SUPPLIED RECORDS START

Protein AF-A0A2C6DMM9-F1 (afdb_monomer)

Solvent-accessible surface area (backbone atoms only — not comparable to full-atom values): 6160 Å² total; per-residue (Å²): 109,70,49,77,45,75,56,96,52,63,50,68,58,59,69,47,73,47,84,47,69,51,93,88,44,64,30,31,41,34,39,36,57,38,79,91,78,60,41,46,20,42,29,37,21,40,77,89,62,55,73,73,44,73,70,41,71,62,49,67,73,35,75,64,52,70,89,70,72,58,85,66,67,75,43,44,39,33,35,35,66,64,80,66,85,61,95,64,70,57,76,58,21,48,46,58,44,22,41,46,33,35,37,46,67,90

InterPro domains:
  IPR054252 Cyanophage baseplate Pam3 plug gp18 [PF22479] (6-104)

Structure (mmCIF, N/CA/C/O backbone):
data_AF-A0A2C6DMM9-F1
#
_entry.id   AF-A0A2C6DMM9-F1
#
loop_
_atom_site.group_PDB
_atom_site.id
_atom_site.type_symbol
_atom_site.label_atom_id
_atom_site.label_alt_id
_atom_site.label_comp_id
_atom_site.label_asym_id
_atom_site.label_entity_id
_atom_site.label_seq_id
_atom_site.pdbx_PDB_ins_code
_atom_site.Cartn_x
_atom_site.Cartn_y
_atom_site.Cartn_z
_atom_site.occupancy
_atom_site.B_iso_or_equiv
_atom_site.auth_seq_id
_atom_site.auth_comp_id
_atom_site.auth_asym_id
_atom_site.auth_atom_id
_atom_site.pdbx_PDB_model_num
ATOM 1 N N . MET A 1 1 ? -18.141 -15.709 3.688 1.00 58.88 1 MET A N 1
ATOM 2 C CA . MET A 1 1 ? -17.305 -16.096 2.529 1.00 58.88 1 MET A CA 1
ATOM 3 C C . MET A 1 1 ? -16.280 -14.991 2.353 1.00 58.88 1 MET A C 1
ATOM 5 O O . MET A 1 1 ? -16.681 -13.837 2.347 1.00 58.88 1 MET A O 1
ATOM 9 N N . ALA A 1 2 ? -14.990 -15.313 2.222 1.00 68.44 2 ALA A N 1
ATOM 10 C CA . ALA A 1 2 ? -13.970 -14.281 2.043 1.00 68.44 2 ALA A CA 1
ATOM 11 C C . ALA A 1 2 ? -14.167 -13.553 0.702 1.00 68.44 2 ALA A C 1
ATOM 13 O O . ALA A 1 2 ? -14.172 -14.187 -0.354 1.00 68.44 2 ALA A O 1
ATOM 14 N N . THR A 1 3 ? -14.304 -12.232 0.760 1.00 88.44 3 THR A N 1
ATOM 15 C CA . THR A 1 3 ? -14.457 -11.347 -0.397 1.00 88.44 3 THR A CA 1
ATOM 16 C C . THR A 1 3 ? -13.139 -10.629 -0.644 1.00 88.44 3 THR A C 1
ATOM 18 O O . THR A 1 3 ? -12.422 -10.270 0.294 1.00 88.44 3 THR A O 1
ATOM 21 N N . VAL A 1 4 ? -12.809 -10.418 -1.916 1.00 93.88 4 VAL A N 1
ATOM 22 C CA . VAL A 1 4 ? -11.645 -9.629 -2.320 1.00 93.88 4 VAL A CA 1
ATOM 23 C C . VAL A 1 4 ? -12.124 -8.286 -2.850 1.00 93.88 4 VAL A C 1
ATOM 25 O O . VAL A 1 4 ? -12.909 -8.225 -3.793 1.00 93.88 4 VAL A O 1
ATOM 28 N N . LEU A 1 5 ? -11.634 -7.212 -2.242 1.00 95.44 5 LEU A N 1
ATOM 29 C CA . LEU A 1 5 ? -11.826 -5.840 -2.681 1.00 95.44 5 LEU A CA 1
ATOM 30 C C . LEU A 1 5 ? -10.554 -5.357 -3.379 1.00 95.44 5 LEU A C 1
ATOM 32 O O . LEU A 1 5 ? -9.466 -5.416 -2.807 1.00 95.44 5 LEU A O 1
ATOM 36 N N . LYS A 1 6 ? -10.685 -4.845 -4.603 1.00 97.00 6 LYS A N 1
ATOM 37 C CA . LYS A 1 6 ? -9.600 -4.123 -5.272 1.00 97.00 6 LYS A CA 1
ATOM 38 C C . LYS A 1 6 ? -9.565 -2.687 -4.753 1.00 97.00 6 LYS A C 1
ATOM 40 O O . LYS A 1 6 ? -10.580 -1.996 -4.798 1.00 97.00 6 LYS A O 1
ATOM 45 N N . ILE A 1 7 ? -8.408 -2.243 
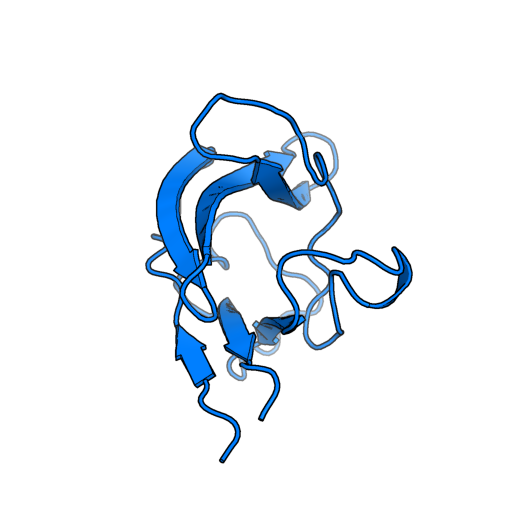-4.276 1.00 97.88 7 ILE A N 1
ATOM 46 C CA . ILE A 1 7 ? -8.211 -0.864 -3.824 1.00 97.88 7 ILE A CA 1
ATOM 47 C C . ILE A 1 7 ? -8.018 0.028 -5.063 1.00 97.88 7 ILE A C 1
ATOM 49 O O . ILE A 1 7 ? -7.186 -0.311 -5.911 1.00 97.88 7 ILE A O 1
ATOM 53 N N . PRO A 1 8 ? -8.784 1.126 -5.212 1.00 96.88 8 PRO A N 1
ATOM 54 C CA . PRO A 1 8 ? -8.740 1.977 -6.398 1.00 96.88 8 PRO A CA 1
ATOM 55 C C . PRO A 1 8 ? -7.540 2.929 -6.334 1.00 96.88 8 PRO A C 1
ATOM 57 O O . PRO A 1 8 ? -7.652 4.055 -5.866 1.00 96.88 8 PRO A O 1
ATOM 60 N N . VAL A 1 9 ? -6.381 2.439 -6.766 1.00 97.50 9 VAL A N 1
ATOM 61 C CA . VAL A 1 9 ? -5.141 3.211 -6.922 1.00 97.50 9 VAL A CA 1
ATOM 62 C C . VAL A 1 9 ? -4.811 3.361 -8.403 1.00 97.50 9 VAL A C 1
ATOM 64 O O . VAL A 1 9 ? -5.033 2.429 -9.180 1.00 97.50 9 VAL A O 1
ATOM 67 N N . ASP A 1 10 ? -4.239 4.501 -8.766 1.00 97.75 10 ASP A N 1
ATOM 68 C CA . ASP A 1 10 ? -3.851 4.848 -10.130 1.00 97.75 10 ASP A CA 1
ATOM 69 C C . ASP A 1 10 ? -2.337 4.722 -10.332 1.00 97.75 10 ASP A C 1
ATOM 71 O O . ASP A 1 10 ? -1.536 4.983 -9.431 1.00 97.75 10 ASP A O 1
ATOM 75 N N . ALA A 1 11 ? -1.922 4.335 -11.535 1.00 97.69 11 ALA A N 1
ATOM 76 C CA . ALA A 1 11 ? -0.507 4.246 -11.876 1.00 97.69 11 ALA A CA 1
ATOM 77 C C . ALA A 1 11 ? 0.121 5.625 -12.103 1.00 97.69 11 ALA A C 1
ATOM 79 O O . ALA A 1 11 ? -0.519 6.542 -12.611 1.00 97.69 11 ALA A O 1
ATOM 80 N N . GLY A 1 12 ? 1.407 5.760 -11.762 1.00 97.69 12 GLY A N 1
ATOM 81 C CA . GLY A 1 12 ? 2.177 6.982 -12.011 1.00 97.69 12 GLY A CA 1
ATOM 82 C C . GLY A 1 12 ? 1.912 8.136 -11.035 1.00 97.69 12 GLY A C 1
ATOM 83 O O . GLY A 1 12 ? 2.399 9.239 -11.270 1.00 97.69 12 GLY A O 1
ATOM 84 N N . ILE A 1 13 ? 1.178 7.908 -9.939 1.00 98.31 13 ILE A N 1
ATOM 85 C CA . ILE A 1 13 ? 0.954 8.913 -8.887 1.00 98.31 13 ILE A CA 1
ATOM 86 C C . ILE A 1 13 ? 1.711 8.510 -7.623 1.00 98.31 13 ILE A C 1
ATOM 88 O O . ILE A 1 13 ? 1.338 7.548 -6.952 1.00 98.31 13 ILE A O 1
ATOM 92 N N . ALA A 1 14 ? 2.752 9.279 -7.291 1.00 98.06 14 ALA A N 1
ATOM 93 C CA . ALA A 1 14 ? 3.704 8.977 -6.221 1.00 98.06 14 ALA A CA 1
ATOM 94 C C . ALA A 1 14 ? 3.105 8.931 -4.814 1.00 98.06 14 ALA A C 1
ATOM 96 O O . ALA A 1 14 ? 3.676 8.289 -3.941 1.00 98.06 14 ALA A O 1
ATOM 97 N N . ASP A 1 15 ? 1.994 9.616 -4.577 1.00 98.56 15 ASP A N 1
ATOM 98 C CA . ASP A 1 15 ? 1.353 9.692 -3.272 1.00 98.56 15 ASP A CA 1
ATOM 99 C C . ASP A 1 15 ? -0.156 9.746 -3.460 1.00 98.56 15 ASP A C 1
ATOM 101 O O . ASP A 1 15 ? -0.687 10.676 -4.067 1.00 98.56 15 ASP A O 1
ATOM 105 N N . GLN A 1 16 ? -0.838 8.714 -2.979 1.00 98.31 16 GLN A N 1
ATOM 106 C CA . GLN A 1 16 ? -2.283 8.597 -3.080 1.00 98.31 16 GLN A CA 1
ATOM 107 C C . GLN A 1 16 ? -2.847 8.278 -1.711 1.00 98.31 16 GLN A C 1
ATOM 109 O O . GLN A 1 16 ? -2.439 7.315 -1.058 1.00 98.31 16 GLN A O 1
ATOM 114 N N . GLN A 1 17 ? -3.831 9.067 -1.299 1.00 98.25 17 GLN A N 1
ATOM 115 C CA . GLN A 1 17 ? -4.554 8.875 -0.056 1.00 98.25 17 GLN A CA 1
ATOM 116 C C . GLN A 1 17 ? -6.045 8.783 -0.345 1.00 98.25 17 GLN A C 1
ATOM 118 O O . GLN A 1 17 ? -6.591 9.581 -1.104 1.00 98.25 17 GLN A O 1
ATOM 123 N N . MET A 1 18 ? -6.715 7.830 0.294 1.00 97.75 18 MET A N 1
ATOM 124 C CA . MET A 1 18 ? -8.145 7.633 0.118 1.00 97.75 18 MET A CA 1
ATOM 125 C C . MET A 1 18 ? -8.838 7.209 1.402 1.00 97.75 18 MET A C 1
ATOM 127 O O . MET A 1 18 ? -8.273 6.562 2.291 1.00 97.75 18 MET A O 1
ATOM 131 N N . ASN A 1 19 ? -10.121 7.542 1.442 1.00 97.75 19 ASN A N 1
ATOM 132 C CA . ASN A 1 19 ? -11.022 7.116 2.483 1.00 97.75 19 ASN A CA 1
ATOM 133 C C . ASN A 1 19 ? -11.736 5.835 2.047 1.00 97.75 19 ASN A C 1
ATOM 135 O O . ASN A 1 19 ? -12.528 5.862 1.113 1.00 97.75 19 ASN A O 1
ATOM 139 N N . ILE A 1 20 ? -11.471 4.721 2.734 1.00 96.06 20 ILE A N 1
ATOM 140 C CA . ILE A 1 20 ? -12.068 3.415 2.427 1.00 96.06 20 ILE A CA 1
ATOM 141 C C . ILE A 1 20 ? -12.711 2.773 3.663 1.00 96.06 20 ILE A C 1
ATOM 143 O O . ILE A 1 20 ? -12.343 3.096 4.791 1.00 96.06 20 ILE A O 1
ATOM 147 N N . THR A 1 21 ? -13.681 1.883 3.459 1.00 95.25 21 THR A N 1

SUPPLIED RECORDS END
SUPPLIED RECORDS START

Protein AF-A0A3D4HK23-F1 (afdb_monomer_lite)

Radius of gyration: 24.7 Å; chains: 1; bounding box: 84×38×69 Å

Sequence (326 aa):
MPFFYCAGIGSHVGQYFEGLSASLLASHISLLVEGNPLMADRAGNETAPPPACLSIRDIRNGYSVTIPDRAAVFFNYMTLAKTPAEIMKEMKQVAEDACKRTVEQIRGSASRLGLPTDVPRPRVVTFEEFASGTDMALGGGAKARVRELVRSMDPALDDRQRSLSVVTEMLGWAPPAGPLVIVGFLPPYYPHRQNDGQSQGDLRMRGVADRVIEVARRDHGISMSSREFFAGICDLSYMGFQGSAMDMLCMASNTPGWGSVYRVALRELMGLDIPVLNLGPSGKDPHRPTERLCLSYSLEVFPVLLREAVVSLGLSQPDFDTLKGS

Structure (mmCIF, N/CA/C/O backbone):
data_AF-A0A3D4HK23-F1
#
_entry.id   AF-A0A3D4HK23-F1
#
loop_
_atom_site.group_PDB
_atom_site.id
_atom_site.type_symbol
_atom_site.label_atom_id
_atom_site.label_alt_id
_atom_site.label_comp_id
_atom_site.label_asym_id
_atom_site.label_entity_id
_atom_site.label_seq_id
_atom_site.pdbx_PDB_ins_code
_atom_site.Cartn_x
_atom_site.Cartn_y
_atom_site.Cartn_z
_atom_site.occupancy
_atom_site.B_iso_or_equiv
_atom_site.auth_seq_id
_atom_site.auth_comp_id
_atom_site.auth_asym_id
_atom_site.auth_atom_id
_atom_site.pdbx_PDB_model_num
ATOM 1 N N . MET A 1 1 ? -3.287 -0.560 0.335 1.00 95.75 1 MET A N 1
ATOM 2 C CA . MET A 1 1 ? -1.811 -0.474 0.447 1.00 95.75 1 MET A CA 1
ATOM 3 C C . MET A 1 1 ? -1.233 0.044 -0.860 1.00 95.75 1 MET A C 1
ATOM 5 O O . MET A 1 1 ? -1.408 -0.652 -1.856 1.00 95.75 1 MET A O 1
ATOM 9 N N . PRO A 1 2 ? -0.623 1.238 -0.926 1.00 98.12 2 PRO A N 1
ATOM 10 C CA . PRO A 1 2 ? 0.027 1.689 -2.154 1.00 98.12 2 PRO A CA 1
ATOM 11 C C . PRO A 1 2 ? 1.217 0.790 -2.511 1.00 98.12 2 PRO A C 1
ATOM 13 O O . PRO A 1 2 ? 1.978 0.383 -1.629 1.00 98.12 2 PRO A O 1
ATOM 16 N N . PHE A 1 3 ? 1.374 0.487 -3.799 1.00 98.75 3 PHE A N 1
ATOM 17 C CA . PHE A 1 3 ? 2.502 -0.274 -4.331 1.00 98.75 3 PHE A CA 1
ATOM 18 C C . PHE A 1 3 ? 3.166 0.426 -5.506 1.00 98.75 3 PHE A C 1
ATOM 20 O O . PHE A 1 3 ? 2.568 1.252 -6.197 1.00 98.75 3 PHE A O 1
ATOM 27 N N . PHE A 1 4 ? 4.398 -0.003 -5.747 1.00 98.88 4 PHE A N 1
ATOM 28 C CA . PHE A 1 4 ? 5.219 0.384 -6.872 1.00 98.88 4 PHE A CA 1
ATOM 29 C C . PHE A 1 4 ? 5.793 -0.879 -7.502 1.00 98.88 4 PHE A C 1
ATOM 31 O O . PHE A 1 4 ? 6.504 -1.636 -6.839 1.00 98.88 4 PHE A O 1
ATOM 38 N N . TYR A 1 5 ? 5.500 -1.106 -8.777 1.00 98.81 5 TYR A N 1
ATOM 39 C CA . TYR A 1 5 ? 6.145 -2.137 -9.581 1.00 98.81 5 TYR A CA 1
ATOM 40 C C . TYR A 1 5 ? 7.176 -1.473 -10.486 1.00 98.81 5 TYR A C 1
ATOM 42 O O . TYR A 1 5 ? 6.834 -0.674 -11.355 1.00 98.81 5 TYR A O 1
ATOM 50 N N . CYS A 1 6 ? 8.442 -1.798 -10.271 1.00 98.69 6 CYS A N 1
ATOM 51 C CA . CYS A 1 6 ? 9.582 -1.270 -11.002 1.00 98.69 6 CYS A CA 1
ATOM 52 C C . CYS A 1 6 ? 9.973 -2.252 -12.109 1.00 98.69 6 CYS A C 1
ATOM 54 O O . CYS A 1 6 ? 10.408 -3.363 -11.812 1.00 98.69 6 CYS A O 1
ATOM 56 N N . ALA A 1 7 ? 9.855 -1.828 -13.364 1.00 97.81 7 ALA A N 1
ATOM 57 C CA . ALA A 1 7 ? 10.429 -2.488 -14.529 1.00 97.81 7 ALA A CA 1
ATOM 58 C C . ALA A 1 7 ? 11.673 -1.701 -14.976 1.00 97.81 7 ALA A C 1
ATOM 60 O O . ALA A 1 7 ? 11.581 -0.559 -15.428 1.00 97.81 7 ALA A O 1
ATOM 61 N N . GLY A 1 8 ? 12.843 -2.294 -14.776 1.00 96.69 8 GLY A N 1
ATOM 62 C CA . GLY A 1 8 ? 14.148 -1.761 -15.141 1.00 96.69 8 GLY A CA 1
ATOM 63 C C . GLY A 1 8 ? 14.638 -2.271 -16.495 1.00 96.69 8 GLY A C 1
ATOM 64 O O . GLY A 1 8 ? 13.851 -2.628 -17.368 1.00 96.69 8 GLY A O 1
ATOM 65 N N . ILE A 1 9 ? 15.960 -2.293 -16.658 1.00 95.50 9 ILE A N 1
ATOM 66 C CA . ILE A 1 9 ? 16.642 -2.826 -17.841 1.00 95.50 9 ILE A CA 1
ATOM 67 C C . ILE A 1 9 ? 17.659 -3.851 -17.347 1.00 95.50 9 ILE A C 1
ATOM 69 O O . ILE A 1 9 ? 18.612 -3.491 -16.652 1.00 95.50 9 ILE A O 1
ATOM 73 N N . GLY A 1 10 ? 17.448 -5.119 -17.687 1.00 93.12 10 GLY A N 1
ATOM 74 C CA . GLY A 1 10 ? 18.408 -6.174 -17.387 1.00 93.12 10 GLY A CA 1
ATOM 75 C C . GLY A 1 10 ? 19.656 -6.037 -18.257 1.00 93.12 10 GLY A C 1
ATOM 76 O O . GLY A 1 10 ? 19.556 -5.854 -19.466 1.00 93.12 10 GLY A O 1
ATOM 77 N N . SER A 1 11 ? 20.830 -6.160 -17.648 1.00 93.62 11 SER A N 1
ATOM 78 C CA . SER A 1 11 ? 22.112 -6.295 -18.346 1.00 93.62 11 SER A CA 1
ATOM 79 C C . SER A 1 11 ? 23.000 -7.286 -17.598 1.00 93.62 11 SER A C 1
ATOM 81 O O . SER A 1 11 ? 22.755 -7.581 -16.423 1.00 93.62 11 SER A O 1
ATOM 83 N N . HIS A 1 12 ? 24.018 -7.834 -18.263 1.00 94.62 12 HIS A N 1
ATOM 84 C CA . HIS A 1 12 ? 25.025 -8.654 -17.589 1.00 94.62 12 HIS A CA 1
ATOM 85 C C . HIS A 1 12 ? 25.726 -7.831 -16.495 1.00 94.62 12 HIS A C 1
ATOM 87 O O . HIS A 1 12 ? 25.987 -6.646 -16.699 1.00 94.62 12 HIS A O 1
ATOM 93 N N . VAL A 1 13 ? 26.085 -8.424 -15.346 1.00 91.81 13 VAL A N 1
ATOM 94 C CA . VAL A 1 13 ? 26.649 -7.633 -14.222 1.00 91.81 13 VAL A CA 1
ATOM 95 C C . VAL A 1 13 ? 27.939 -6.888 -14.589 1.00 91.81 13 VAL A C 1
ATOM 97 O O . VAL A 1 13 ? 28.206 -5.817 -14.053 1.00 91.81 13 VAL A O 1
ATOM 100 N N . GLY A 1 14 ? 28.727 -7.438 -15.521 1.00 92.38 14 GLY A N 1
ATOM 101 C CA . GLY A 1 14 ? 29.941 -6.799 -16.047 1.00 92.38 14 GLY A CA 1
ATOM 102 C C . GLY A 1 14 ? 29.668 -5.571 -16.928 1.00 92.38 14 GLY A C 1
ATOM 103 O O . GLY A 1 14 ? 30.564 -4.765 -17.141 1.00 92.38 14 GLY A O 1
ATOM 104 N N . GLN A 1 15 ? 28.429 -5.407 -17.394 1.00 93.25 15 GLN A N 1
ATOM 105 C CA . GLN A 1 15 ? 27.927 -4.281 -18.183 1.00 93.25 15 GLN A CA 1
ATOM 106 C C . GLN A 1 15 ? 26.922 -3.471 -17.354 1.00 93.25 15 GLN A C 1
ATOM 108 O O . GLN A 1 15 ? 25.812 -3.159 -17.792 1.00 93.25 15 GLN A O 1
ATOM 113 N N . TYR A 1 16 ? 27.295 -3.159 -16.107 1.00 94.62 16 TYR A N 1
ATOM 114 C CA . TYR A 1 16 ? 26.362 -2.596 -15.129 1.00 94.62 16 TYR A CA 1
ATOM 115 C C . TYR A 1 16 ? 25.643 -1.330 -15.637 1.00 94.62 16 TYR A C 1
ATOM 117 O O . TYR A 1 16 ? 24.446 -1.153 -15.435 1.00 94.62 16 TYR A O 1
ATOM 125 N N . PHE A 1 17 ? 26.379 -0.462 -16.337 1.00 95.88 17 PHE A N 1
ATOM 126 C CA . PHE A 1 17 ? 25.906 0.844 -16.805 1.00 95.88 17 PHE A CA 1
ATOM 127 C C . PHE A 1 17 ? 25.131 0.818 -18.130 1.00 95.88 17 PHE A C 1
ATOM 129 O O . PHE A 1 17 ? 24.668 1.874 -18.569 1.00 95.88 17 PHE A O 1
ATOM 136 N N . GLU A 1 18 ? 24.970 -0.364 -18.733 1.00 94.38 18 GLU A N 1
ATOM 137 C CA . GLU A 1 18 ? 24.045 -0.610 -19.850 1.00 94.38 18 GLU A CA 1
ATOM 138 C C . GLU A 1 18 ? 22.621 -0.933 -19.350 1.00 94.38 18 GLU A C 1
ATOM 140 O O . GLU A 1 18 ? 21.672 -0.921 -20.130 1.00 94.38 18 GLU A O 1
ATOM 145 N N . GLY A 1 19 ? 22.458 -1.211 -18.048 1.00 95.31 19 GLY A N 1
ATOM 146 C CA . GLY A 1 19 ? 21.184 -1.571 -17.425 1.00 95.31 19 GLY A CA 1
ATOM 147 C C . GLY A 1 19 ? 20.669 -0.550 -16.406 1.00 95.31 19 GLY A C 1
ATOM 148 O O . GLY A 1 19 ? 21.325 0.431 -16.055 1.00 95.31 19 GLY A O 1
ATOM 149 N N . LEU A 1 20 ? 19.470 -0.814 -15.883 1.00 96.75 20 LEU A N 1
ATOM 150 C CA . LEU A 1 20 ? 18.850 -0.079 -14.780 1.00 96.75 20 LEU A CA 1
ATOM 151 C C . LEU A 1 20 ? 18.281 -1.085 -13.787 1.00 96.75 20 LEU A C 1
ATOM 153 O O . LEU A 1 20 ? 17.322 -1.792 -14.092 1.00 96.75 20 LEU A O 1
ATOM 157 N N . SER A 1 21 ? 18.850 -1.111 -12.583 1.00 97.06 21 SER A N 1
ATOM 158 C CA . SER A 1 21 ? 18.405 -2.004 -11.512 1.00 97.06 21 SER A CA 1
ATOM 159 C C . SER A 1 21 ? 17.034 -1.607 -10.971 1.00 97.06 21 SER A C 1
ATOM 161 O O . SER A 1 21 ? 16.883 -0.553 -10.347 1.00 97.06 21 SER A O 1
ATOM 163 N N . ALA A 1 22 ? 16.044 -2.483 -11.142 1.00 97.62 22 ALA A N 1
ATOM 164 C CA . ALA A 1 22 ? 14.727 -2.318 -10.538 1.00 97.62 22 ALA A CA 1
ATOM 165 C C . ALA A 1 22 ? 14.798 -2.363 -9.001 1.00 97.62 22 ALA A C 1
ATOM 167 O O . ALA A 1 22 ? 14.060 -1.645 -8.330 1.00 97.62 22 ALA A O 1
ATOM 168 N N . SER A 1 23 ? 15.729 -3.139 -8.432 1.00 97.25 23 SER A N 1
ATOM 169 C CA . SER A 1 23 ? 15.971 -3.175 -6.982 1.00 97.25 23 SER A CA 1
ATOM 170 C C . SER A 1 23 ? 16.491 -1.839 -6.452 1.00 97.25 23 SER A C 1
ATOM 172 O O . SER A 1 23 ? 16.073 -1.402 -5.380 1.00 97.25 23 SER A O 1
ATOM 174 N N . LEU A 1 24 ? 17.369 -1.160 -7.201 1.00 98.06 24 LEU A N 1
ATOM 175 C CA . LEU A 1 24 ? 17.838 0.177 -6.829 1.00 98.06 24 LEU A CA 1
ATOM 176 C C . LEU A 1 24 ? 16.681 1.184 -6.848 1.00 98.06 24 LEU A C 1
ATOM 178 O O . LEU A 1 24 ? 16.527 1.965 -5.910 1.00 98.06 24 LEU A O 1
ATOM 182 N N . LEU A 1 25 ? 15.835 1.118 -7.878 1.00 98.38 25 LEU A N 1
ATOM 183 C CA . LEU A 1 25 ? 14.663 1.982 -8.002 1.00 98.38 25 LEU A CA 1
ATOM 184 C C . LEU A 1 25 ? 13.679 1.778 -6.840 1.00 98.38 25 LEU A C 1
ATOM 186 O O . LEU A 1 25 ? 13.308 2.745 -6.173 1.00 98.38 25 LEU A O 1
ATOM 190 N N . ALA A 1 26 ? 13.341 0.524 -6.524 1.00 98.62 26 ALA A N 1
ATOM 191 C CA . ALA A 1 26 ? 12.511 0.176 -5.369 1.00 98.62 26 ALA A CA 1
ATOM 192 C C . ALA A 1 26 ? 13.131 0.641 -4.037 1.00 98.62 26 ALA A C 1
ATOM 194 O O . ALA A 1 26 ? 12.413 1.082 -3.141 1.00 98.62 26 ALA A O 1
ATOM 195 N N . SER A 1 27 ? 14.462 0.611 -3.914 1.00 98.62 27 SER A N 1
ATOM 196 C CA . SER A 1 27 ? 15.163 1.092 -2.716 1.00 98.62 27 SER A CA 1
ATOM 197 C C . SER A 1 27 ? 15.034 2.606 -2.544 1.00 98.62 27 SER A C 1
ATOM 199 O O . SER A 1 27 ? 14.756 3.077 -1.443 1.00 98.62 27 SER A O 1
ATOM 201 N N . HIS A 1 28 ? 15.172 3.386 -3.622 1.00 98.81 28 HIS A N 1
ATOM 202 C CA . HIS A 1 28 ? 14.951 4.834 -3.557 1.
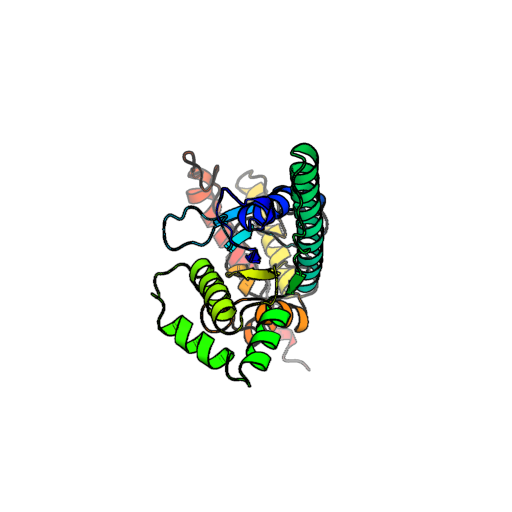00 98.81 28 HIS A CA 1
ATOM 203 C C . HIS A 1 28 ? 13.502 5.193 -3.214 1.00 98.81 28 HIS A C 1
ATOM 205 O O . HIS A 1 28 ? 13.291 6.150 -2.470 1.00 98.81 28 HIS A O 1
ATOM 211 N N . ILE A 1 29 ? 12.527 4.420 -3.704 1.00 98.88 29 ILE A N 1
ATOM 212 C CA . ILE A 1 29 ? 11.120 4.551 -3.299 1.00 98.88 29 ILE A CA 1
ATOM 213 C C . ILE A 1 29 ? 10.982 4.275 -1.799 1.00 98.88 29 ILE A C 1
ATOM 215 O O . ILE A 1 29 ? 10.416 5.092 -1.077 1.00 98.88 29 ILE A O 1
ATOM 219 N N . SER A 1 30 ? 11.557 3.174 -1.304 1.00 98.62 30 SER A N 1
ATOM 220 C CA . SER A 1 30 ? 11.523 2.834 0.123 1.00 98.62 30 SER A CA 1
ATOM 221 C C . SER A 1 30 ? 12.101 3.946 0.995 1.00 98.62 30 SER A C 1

SUPPLIED RECORDS END

Copy out the lines above exactly, beginning at the one that contains "ATOM 101 O O" and ending at the one that contains "ATOM 106 C CA".

ATOM 101 O O . ASP A 1 15 ? -0.687 10.676 -4.067 1.00 98.56 15 ASP A O 1
ATOM 105 N N . GLN A 1 16 ? -0.838 8.714 -2.979 1.00 98.31 16 GLN A N 1
ATOM 106 C CA . GLN A 1 16 ? -2.283 8.597 -3.080 1.00 98.31 16 GLN A CA 1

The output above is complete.